About this exercise: With the material below, print exactly the lines between the line holding "ATOM 58 O O" and the line holding "ATOM 120 O O", inclusive. Add nothing else.

-- Record excerpts follows --

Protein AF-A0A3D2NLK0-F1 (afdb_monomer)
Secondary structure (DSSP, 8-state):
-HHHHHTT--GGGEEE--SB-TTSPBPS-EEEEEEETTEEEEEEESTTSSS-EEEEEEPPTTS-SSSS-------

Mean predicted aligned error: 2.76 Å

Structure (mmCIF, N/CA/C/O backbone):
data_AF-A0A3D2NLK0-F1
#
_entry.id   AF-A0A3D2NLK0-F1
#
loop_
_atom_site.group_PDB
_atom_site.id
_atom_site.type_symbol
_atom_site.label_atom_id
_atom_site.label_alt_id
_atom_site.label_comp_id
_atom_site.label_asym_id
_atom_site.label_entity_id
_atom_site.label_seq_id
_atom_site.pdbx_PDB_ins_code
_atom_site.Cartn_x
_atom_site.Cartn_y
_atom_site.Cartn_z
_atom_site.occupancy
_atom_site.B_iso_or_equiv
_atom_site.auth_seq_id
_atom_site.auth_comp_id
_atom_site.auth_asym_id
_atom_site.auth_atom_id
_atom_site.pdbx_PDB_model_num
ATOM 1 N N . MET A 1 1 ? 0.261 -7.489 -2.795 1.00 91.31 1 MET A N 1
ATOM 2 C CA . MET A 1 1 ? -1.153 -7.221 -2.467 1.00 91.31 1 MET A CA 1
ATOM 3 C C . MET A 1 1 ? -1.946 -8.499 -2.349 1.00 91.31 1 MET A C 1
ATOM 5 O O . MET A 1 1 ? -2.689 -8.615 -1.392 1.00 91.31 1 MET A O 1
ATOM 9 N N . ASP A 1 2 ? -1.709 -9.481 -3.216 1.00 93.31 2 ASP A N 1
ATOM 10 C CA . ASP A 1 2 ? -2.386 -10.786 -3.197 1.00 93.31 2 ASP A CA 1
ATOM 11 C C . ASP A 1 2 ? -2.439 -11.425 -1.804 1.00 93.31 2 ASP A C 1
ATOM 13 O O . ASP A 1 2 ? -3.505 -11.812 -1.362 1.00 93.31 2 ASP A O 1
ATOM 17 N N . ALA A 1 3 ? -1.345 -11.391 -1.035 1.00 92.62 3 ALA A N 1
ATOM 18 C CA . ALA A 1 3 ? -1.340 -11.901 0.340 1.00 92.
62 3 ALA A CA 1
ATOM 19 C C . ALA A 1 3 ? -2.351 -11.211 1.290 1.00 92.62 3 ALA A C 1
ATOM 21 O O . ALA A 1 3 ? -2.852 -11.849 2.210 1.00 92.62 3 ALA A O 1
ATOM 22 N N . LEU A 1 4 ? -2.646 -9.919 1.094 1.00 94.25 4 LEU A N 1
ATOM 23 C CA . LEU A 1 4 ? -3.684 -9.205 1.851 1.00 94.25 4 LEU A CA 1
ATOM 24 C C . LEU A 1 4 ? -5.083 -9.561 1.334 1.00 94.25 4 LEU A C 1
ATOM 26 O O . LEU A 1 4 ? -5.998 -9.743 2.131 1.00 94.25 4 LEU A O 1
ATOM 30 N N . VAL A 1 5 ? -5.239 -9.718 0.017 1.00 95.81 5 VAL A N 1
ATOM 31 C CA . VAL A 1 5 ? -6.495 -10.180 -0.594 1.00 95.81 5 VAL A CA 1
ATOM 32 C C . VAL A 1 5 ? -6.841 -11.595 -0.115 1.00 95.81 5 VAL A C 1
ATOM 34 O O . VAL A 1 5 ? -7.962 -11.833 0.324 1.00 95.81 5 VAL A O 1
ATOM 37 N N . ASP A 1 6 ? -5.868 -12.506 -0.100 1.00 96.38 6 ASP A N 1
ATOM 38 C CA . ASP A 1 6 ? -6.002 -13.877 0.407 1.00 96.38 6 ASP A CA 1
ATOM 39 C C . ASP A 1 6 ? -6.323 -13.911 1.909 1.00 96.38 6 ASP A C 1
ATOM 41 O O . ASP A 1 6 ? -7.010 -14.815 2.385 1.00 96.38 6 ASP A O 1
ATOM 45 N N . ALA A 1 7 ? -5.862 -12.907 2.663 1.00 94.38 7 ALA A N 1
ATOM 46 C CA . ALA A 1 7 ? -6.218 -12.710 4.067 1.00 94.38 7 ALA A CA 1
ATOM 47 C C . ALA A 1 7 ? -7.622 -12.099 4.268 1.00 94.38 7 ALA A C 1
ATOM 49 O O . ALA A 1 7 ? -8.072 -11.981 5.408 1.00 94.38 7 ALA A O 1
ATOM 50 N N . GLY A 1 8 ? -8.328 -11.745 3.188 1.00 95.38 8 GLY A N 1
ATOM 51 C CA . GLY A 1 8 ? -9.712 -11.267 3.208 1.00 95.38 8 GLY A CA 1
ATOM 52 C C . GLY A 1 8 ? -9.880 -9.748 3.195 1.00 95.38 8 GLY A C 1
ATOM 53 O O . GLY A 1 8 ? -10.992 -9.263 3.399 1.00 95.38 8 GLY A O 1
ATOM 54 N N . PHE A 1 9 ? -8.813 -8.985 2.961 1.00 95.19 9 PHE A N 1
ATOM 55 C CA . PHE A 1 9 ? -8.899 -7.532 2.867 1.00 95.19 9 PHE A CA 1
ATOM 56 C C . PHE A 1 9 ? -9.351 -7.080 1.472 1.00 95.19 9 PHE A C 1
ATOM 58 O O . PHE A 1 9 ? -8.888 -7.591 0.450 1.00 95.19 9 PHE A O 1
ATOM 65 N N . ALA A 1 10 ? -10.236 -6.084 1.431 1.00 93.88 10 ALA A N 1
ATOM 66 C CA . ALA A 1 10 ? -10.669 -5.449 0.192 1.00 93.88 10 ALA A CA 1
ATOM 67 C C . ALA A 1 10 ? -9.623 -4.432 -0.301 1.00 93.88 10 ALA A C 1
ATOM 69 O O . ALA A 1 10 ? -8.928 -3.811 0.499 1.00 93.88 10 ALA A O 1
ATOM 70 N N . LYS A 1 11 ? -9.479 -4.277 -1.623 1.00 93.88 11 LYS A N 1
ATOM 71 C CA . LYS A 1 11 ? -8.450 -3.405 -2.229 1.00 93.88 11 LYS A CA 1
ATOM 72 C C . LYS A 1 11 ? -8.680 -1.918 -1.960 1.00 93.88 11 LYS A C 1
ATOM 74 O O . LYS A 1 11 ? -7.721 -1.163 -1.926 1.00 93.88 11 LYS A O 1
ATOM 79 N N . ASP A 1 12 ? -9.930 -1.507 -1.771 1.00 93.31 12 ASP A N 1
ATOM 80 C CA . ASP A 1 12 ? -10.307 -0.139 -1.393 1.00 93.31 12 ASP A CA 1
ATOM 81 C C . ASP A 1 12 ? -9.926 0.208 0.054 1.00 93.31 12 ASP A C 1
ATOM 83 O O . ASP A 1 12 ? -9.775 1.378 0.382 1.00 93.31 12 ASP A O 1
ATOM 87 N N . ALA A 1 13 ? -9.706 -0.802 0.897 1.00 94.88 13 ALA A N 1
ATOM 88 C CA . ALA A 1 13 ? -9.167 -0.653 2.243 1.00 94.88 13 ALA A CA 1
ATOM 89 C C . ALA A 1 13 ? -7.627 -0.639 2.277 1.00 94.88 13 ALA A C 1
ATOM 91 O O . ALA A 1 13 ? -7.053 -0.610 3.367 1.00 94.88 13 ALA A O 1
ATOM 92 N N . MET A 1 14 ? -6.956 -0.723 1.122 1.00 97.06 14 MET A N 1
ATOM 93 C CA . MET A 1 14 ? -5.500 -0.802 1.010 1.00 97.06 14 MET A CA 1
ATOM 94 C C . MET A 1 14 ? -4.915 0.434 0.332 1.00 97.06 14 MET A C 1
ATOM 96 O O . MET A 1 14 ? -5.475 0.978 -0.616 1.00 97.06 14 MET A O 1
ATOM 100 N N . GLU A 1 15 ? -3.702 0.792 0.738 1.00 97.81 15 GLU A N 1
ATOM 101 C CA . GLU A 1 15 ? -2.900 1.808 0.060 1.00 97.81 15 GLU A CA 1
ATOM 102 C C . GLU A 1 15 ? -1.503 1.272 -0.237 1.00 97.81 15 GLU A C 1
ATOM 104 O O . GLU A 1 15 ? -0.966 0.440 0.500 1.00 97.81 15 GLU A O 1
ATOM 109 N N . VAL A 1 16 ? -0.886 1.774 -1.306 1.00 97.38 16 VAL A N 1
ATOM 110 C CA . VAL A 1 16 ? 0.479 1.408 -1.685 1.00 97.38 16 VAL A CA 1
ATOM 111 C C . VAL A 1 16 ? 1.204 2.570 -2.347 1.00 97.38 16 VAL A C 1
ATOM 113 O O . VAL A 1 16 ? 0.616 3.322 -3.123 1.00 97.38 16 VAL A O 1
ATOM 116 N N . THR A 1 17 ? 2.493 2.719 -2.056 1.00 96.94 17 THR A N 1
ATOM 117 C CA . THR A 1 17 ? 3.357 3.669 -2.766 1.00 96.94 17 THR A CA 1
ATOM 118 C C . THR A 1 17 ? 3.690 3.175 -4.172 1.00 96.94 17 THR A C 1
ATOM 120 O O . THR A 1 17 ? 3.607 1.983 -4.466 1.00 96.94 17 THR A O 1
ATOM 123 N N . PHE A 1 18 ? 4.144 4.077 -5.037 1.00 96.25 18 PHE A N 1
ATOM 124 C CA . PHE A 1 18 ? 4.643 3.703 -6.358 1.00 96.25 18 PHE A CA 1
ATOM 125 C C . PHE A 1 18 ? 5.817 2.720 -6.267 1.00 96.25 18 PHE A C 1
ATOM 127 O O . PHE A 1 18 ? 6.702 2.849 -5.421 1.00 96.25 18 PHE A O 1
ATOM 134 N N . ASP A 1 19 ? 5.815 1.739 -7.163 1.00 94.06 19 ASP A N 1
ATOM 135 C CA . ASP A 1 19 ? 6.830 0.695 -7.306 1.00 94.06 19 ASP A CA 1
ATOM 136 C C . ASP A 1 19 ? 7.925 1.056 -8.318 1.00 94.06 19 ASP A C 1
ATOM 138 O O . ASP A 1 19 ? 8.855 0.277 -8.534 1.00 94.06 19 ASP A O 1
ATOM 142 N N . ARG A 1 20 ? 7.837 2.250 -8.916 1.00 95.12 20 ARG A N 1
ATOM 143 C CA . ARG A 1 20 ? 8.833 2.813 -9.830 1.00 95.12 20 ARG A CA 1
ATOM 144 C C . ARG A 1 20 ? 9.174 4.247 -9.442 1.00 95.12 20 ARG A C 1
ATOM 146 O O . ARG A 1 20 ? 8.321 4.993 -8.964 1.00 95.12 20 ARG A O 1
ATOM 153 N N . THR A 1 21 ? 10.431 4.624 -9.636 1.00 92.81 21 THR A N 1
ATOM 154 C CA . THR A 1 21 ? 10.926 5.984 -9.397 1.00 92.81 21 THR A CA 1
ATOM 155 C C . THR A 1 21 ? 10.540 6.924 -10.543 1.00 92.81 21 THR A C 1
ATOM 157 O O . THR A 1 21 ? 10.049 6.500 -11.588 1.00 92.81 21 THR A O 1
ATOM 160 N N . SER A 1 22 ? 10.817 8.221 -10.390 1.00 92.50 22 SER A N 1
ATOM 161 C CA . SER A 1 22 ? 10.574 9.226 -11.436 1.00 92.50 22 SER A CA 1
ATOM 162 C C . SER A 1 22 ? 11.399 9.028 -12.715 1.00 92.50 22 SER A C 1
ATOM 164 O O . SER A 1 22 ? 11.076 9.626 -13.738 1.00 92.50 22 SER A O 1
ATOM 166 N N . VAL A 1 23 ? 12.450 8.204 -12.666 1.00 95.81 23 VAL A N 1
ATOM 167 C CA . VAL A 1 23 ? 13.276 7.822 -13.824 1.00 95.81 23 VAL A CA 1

-- Record excerpts concluded --

Exercise response:
ATOM 58 O O . PHE A 1 9 ? -8.888 -7.591 0.450 1.00 95.19 9 PHE A O 1
ATOM 65 N N . ALA A 1 10 ? -10.236 -6.084 1.431 1.00 93.88 10 ALA A N 1
ATOM 66 C CA . ALA A 1 10 ? -10.669 -5.449 0.192 1.00 93.88 10 ALA A CA 1
ATOM 67 C C . ALA A 1 10 ? -9.623 -4.432 -0.301 1.00 93.88 10 ALA A C 1
ATOM 69 O O . ALA A 1 10 ? -8.928 -3.811 0.499 1.00 93.88 10 ALA A O 1
ATOM 70 N N . LYS A 1 11 ? -9.479 -4.277 -1.623 1.00 93.88 11 LYS A N 1
ATOM 71 C CA . LYS A 1 11 ? -8.450 -3.405 -2.229 1.00 93.88 11 LYS A CA 1
ATOM 72 C C . LYS A 1 11 ? -8.680 -1.918 -1.960 1.00 93.88 11 LYS A C 1
ATOM 74 O O . LYS A 1 11 ? -7.721 -1.163 -1.926 1.00 93.88 11 LYS A O 1
ATOM 79 N N . ASP A 1 12 ? -9.930 -1.507 -1.771 1.00 93.31 12 ASP A N 1
ATOM 80 C CA . ASP A 1 12 ? -10.307 -0.139 -1.393 1.00 93.31 12 ASP A CA 1
ATOM 81 C C . ASP A 1 12 ? -9.926 0.208 0.054 1.00 93.31 12 ASP A C 1
ATOM 83 O O . ASP A 1 12 ? -9.775 1.378 0.382 1.00 93.31 12 ASP A O 1
ATOM 87 N N . ALA A 1 13 ? -9.706 -0.802 0.897 1.00 94.88 13 ALA A N 1
ATOM 88 C CA . ALA A 1 13 ? -9.167 -0.653 2.243 1.00 94.88 13 ALA A CA 1
ATOM 89 C C . ALA A 1 13 ? -7.627 -0.639 2.277 1.00 94.88 13 ALA A C 1
ATOM 91 O O . ALA A 1 13 ? -7.053 -0.610 3.367 1.00 94.88 13 ALA A O 1
ATOM 92 N N . MET A 1 14 ? -6.956 -0.723 1.122 1.00 97.06 14 MET A N 1
ATOM 93 C CA . MET A 1 14 ? -5.500 -0.802 1.010 1.00 97.06 14 MET A CA 1
ATOM 94 C C . MET A 1 14 ? -4.915 0.434 0.332 1.00 97.06 14 MET A C 1
ATOM 96 O O . MET A 1 14 ? -5.475 0.978 -0.616 1.00 97.06 14 MET A O 1
ATOM 100 N N . GLU A 1 15 ? -3.702 0.792 0.738 1.00 97.81 15 GLU A N 1
ATOM 101 C CA . GLU A 1 15 ? -2.900 1.808 0.060 1.00 97.81 15 GLU A CA 1
ATOM 102 C C . GLU A 1 15 ? -1.503 1.272 -0.237 1.00 97.81 15 GLU A C 1
ATOM 104 O O . GLU A 1 15 ? -0.966 0.440 0.500 1.00 97.81 15 GLU A O 1
ATOM 109 N N . VAL A 1 16 ? -0.886 1.774 -1.306 1.00 97.38 16 VAL A N 1
ATOM 110 C CA . VAL A 1 16 ? 0.479 1.408 -1.685 1.00 97.38 16 VAL A CA 1
ATOM 111 C C . VAL A 1 16 ? 1.204 2.570 -2.347 1.00 97.38 16 VAL A C 1
ATOM 113 O O . VAL A 1 16 ? 0.616 3.322 -3.123 1.00 97.38 16 VAL A O 1
ATOM 116 N N . THR A 1 17 ? 2.493 2.719 -2.056 1.00 96.94 17 THR A N 1
ATOM 117 C CA . THR A 1 17 ? 3.357 3.669 -2.766 1.00 96.94 17 THR A CA 1
ATOM 118 C C . THR A 1 17 ? 3.690 3.175 -4.172 1.00 96.94 17 THR A C 1
ATOM 120 O O . THR A 1 17 ? 3.607 1.983 -4.466 1.00 96.94 17 THR A O 1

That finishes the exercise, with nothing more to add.